But its important to note that, even in that case, it won't always work.  Thats
because the driver is hinting that irq vector 1 should affine to cpu1, 2 to 2,
and so on, the underlying assumption being that irq vector 2 is what triggers
for i/o completion when a request submitted from cpu2 is done.  That need not be
the case (many network cards with storage functions integrated don't adhere to
that at all).  You are welcome to write a policy script to do what you are
trying to do here (or simply assign exact hint policies globally if you like),
but you can understand here I hope why thats not going to become the default.
What you observe as your desired behavior is far from a universal constant.

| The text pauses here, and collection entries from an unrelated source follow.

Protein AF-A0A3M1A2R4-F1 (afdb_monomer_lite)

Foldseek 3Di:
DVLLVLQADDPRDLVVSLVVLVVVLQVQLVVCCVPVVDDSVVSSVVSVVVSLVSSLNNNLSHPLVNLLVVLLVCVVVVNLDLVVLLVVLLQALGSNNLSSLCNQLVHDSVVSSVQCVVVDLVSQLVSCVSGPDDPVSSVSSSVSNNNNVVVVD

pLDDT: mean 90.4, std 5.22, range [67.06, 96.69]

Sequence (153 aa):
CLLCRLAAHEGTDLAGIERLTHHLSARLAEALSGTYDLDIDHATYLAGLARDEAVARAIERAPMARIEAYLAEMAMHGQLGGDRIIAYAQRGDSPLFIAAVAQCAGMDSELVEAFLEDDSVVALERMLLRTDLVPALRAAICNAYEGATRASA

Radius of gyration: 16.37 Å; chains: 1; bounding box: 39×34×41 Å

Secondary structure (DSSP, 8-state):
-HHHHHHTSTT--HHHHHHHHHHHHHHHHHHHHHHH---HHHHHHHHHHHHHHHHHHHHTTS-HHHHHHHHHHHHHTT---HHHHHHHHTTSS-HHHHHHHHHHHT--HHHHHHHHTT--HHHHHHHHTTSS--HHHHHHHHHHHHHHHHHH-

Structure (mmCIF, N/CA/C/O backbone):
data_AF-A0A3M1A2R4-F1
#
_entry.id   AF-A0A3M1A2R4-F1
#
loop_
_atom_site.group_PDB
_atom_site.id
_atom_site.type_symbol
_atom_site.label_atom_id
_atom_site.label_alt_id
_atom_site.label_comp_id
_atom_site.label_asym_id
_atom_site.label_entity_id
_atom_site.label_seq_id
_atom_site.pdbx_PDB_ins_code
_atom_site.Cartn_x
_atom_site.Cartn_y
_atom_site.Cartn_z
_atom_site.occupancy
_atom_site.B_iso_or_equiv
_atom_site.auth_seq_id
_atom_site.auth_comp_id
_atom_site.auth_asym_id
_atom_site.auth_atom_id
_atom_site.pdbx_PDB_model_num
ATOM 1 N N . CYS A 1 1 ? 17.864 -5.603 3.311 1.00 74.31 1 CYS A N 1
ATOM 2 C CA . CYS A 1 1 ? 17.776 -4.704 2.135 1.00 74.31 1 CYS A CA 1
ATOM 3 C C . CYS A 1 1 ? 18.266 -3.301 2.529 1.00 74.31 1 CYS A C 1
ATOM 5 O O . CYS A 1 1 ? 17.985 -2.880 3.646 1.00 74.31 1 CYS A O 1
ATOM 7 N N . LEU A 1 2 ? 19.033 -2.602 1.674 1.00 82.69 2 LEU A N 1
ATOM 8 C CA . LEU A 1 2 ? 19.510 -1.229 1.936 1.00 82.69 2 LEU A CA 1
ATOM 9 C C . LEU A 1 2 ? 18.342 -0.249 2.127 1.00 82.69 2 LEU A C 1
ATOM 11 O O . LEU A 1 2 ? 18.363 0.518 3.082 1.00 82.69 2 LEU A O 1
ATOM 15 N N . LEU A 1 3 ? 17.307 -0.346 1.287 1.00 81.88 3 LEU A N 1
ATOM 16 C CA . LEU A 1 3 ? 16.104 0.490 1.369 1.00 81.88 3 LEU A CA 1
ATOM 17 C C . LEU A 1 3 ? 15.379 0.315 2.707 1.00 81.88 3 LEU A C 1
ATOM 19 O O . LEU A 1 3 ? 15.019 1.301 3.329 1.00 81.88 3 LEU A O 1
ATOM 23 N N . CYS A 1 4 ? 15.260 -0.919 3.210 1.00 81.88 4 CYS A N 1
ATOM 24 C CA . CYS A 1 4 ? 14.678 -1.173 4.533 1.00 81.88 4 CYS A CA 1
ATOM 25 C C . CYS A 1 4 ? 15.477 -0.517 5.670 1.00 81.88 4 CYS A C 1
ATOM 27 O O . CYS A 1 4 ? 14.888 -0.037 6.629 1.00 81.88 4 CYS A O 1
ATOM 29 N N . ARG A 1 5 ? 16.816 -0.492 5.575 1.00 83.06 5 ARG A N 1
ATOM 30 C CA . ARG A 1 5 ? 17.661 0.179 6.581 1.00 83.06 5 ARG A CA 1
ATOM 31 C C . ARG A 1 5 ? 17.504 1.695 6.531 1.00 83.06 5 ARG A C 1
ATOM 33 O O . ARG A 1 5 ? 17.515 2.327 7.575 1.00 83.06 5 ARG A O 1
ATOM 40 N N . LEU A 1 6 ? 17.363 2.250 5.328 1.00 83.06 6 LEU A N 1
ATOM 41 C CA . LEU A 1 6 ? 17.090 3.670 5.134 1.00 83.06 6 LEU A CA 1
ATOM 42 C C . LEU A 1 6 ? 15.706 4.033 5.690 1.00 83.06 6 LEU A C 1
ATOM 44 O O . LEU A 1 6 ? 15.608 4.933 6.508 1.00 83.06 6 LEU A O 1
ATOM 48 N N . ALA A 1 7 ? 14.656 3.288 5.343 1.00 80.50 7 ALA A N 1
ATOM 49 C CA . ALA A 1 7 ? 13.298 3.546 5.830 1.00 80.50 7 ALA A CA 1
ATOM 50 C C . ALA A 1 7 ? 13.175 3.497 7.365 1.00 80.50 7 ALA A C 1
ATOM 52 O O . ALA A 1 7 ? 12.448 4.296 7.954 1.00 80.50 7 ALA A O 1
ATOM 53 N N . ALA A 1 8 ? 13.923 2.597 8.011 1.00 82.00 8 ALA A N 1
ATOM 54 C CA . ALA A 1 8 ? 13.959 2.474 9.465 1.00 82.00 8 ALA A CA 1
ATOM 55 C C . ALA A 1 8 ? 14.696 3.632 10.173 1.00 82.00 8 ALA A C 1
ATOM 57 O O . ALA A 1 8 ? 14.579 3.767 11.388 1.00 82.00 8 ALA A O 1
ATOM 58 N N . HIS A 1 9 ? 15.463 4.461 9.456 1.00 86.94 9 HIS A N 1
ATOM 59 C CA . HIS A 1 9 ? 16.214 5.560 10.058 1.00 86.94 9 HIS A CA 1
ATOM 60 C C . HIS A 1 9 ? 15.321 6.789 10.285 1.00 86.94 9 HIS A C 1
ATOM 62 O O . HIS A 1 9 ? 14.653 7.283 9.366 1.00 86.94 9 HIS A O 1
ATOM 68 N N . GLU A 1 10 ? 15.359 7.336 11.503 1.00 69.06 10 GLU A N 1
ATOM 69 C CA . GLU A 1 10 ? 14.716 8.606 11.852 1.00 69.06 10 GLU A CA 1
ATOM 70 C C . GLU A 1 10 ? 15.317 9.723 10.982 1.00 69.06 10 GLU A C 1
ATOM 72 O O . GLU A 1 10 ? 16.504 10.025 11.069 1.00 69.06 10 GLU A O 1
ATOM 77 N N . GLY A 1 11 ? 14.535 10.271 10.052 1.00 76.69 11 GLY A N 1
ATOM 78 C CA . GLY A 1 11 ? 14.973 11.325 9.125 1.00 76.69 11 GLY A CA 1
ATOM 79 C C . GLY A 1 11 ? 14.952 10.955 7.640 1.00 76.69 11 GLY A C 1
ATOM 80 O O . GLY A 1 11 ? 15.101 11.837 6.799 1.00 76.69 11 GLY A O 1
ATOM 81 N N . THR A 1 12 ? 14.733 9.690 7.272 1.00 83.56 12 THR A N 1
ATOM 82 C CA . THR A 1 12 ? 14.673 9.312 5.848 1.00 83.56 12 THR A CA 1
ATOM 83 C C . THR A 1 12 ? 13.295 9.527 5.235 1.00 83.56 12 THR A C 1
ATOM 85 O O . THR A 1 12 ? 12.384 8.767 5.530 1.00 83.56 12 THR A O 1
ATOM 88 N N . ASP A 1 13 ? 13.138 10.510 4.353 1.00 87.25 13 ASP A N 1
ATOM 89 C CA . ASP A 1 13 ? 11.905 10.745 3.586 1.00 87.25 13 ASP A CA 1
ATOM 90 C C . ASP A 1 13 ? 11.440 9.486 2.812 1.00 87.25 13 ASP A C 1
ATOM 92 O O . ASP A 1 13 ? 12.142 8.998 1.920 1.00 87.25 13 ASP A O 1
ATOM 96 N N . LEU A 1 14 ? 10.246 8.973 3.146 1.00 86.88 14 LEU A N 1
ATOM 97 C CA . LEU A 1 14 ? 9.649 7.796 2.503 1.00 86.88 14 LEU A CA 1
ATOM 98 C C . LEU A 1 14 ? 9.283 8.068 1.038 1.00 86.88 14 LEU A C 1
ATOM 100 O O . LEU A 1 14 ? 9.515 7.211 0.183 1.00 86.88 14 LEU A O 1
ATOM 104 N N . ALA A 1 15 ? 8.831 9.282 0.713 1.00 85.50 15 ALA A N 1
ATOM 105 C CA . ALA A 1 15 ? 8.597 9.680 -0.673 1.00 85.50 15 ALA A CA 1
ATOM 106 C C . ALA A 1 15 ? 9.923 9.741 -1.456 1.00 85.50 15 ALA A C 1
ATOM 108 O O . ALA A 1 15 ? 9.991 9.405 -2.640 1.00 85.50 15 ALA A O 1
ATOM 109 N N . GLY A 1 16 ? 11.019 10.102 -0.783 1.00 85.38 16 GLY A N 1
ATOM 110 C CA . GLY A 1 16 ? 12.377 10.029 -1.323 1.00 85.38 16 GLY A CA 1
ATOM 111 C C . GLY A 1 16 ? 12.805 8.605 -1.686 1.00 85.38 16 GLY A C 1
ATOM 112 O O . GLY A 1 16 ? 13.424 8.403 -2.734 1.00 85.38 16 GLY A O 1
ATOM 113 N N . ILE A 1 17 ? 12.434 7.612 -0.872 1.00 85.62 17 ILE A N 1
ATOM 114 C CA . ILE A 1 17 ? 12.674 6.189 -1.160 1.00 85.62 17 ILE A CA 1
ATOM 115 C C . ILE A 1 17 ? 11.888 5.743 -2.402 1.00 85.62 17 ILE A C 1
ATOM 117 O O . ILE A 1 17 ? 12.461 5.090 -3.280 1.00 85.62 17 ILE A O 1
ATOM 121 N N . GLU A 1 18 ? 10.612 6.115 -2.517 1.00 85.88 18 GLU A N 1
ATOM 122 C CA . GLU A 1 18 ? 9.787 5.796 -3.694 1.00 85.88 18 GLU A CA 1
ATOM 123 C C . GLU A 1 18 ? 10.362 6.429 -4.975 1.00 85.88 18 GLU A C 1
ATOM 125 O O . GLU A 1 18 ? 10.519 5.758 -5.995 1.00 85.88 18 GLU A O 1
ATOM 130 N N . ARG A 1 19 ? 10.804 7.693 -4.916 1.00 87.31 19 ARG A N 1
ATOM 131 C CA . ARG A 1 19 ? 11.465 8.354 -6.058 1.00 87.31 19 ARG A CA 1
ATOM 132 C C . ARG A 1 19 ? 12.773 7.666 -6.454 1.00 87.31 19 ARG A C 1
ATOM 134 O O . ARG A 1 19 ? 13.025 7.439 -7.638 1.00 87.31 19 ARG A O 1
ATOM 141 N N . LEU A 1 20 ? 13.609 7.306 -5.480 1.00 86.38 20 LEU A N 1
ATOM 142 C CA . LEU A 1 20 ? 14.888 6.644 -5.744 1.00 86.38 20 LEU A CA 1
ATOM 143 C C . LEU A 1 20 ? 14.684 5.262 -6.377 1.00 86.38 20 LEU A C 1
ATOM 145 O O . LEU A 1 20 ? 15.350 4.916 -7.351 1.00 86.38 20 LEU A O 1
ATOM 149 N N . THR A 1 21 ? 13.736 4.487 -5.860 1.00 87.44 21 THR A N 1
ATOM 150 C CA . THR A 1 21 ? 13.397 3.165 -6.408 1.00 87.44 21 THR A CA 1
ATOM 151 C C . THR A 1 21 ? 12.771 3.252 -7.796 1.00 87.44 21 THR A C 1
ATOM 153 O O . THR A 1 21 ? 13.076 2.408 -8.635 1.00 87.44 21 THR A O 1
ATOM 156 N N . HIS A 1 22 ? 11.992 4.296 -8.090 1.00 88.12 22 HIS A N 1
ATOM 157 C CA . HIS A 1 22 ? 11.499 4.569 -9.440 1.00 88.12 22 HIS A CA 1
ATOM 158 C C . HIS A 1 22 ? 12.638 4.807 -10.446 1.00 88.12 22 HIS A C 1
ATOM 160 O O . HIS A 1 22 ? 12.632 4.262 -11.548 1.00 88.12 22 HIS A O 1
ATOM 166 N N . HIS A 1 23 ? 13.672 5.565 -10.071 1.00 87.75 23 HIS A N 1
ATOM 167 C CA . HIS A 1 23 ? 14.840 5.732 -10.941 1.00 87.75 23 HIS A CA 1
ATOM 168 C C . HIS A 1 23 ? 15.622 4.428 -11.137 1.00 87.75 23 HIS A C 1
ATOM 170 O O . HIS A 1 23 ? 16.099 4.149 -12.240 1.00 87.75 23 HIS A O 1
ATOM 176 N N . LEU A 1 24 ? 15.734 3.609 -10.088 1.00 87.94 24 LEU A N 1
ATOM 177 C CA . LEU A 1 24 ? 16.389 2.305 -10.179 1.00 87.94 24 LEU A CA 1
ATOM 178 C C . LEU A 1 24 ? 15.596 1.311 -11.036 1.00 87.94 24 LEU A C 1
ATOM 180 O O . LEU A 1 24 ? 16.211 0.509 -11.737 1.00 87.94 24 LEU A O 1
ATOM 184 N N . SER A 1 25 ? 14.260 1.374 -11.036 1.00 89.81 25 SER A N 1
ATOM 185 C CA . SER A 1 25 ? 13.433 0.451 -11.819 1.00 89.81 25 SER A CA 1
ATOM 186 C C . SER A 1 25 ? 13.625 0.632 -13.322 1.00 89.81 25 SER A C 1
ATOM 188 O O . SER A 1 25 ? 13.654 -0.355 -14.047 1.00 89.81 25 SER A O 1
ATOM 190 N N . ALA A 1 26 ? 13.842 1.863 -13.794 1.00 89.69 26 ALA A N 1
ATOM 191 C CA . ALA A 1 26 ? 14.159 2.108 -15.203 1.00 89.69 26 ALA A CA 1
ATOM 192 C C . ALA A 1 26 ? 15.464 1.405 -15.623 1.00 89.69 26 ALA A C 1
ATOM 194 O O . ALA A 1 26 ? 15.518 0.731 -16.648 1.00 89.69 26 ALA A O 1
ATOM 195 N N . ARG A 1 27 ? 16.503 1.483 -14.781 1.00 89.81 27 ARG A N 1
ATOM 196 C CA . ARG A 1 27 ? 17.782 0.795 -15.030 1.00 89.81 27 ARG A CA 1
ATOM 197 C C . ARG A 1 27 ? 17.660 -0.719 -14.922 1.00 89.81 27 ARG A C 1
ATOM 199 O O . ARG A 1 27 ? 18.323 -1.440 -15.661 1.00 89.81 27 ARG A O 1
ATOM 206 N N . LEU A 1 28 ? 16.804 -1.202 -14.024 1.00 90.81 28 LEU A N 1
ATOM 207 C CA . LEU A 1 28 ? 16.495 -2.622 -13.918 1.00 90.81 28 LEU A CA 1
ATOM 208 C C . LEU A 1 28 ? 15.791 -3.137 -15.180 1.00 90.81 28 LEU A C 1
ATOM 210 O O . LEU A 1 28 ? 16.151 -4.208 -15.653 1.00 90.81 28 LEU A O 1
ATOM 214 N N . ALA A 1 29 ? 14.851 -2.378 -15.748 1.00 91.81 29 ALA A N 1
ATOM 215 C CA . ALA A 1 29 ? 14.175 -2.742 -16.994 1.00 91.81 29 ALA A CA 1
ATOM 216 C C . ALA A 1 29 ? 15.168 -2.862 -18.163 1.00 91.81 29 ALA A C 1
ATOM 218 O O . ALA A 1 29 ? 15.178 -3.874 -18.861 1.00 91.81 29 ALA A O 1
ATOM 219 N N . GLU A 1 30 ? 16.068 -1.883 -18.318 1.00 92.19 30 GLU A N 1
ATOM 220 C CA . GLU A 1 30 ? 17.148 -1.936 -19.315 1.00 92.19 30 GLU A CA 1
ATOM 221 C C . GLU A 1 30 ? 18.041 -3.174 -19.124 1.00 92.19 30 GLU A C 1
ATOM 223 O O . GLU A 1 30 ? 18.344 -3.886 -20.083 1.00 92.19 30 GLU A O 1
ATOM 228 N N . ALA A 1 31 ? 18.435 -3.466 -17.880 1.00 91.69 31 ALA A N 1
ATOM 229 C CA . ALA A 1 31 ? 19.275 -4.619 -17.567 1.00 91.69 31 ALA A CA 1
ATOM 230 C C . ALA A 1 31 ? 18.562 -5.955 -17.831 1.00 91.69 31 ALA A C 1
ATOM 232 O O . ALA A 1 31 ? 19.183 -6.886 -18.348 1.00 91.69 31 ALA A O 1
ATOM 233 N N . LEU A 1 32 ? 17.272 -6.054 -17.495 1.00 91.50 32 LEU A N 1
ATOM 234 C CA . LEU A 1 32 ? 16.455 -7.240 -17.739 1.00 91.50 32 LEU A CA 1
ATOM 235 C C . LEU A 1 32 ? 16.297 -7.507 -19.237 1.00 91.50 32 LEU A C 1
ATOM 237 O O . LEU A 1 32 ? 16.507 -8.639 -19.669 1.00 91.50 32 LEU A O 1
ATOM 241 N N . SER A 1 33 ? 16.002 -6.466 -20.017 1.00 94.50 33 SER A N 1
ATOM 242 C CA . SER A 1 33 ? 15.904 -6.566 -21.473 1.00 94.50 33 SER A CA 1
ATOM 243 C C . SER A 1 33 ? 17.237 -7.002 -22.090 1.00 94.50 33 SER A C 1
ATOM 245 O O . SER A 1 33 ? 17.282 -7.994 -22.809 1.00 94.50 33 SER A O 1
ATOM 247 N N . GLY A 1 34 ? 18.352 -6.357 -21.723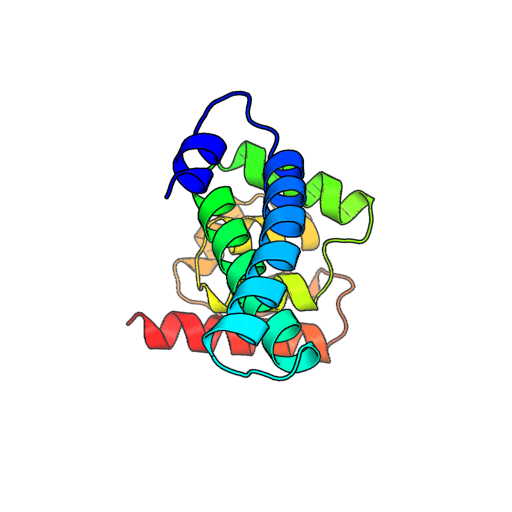 1.00 93.31 34 GLY A N 1
ATOM 248 C CA . GLY A 1 34 ? 19.662 -6.678 -22.300 1.00 93.31 34 GLY A CA 1
ATOM 249 C C . GLY A 1 34 ? 20.250 -8.029 -21.873 1.00 93.31 34 GLY A C 1
ATOM 250 O O . GLY A 1 34 ? 20.986 -8.642 -22.641 1.00 93.31 34 GLY A O 1
ATOM 251 N N . THR A 1 35 ? 19.954 -8.502 -20.658 1.00 94.44 35 THR A N 1
ATOM 252 C CA . THR A 1 35 ? 20.550 -9.744 -20.123 1.00 94.44 35 THR A CA 1
ATOM 253 C C . THR A 1 35 ? 19.731 -10.981 -20.470 1.00 94.44 35 THR A C 1
ATOM 255 O O . THR A 1 35 ? 20.301 -12.043 -20.714 1.00 94.44 35 THR A O 1
ATOM 258 N N . TYR A 1 36 ? 18.403 -10.857 -20.465 1.00 93.38 36 TYR A N 1
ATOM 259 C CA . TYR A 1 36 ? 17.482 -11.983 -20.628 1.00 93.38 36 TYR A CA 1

> > That is certainly not the case. irqbalance assigns irqs to cpus by
> estimating
> > how much cpu load each irq is responsible for, and assigning that irq to
> the
> > cpu that is the least loaded at the time of assignment (the idea being
> that
> > cpu load on each cpu is as close to equal as we can get it after
> balancing).  If
> > you have some additinoal need to place irqs on cpus such that some
> higher
> > level task exectues on the same cpu as the interrupt, it is the
> responsibility
> > of the higher level task to match the irq placement, not vice versa.
> You can
> > do some trickery to make them match up (i.e. do balacing via  a policy
> script
> > that assigns cores based on the static configuration of the higher level
> > tasks), but such configurations are never going to be standard, and
> > generally you need to have those higher level tasks follow the lower
> level
> > decisions.
> 
> We are actually able to solve half problem with additional --policyscript
> option if <ignore> is default policy. I mean half the problem solve is -
> "Now driver always receives completion back to same node which was part of
> submission. There is no cross numa node submission and completion"
> Now all IO generated from Node-x always complete on Node-x. This is good
> for storage HBA as we are mainly focusing on parallel completion and not
> on Numa locality.
> 
> Next level of issue which can be resolved via Kernel level tuning, but I
> thought to inquire with irqbalancer expert if we can manage it with
> <irqbalancer> or not.
> Here is next level of problem. Your input will help me to understand
> possibilities.
> 
> On my setup Socket 0 has below layout.
> 
> NUMANode L#0 (P#0 16GB)
> 	Socket L#0 + L3 L#0 (10MB)
> 		L2 L#0 (256KB) + L1d L#0 (32KB) + L1i L#0 (32KB) + Core
> L#0
> 			PU L#0 (P#0)
> 			PU L#1 (P#16)
> 		L2 L#1 (256KB) + L1d L#1 (32KB) + L1i L#1 (32KB) + Core
> L#1
> 			PU L#2 (P#1)
> 			PU L#3 (P#17)
> 		L2 L#2 (256KB) + L1d L#2 (32KB) + L1i L#2 (32KB) + Core
> L#2
> 			PU L#4 (P#2)
> 			PU L#5 (P#18)
> 		L2 L#3 (256KB) + L1d L#3 (32KB) + L1i L#3 (32KB) + Core
> L#3
> 			PU L#6 (P#3)
> 			PU L#7 (P#19)
> 
> For simplicity assume only node-0 is active in IO path.  Also special case
> like L#0, L#2,L#4 and L#6 are keep busy is busy doing IO submission. With
> latest <ignore> + --<policyscript> option, I see completion is on
> L#1,L#3,L#5 and L#7. This can cause IO latency as submitter is keep
> sending which pile up work on other cpu until and unless completion is
> forcefully not migrated to _exact_ cpu. This is currently tunable in
> kernel via <rq_affinity> value 2.
> 
> I am trying to understand if this can be done in <irqbalance> itself to
> avoid <rq_affinity> settings in kernel. This way we just need to tune only
> one component.
> 
Sort of.  If you don't touch rq_affinity, and simply run irq blance such that
each vector gets a unique cpu, then the completion will execute on the cpu that
triggered the interrupt.  It won't necessecarily be the cpu that submitted the
request, but I think thats actually far less important in terms of performance.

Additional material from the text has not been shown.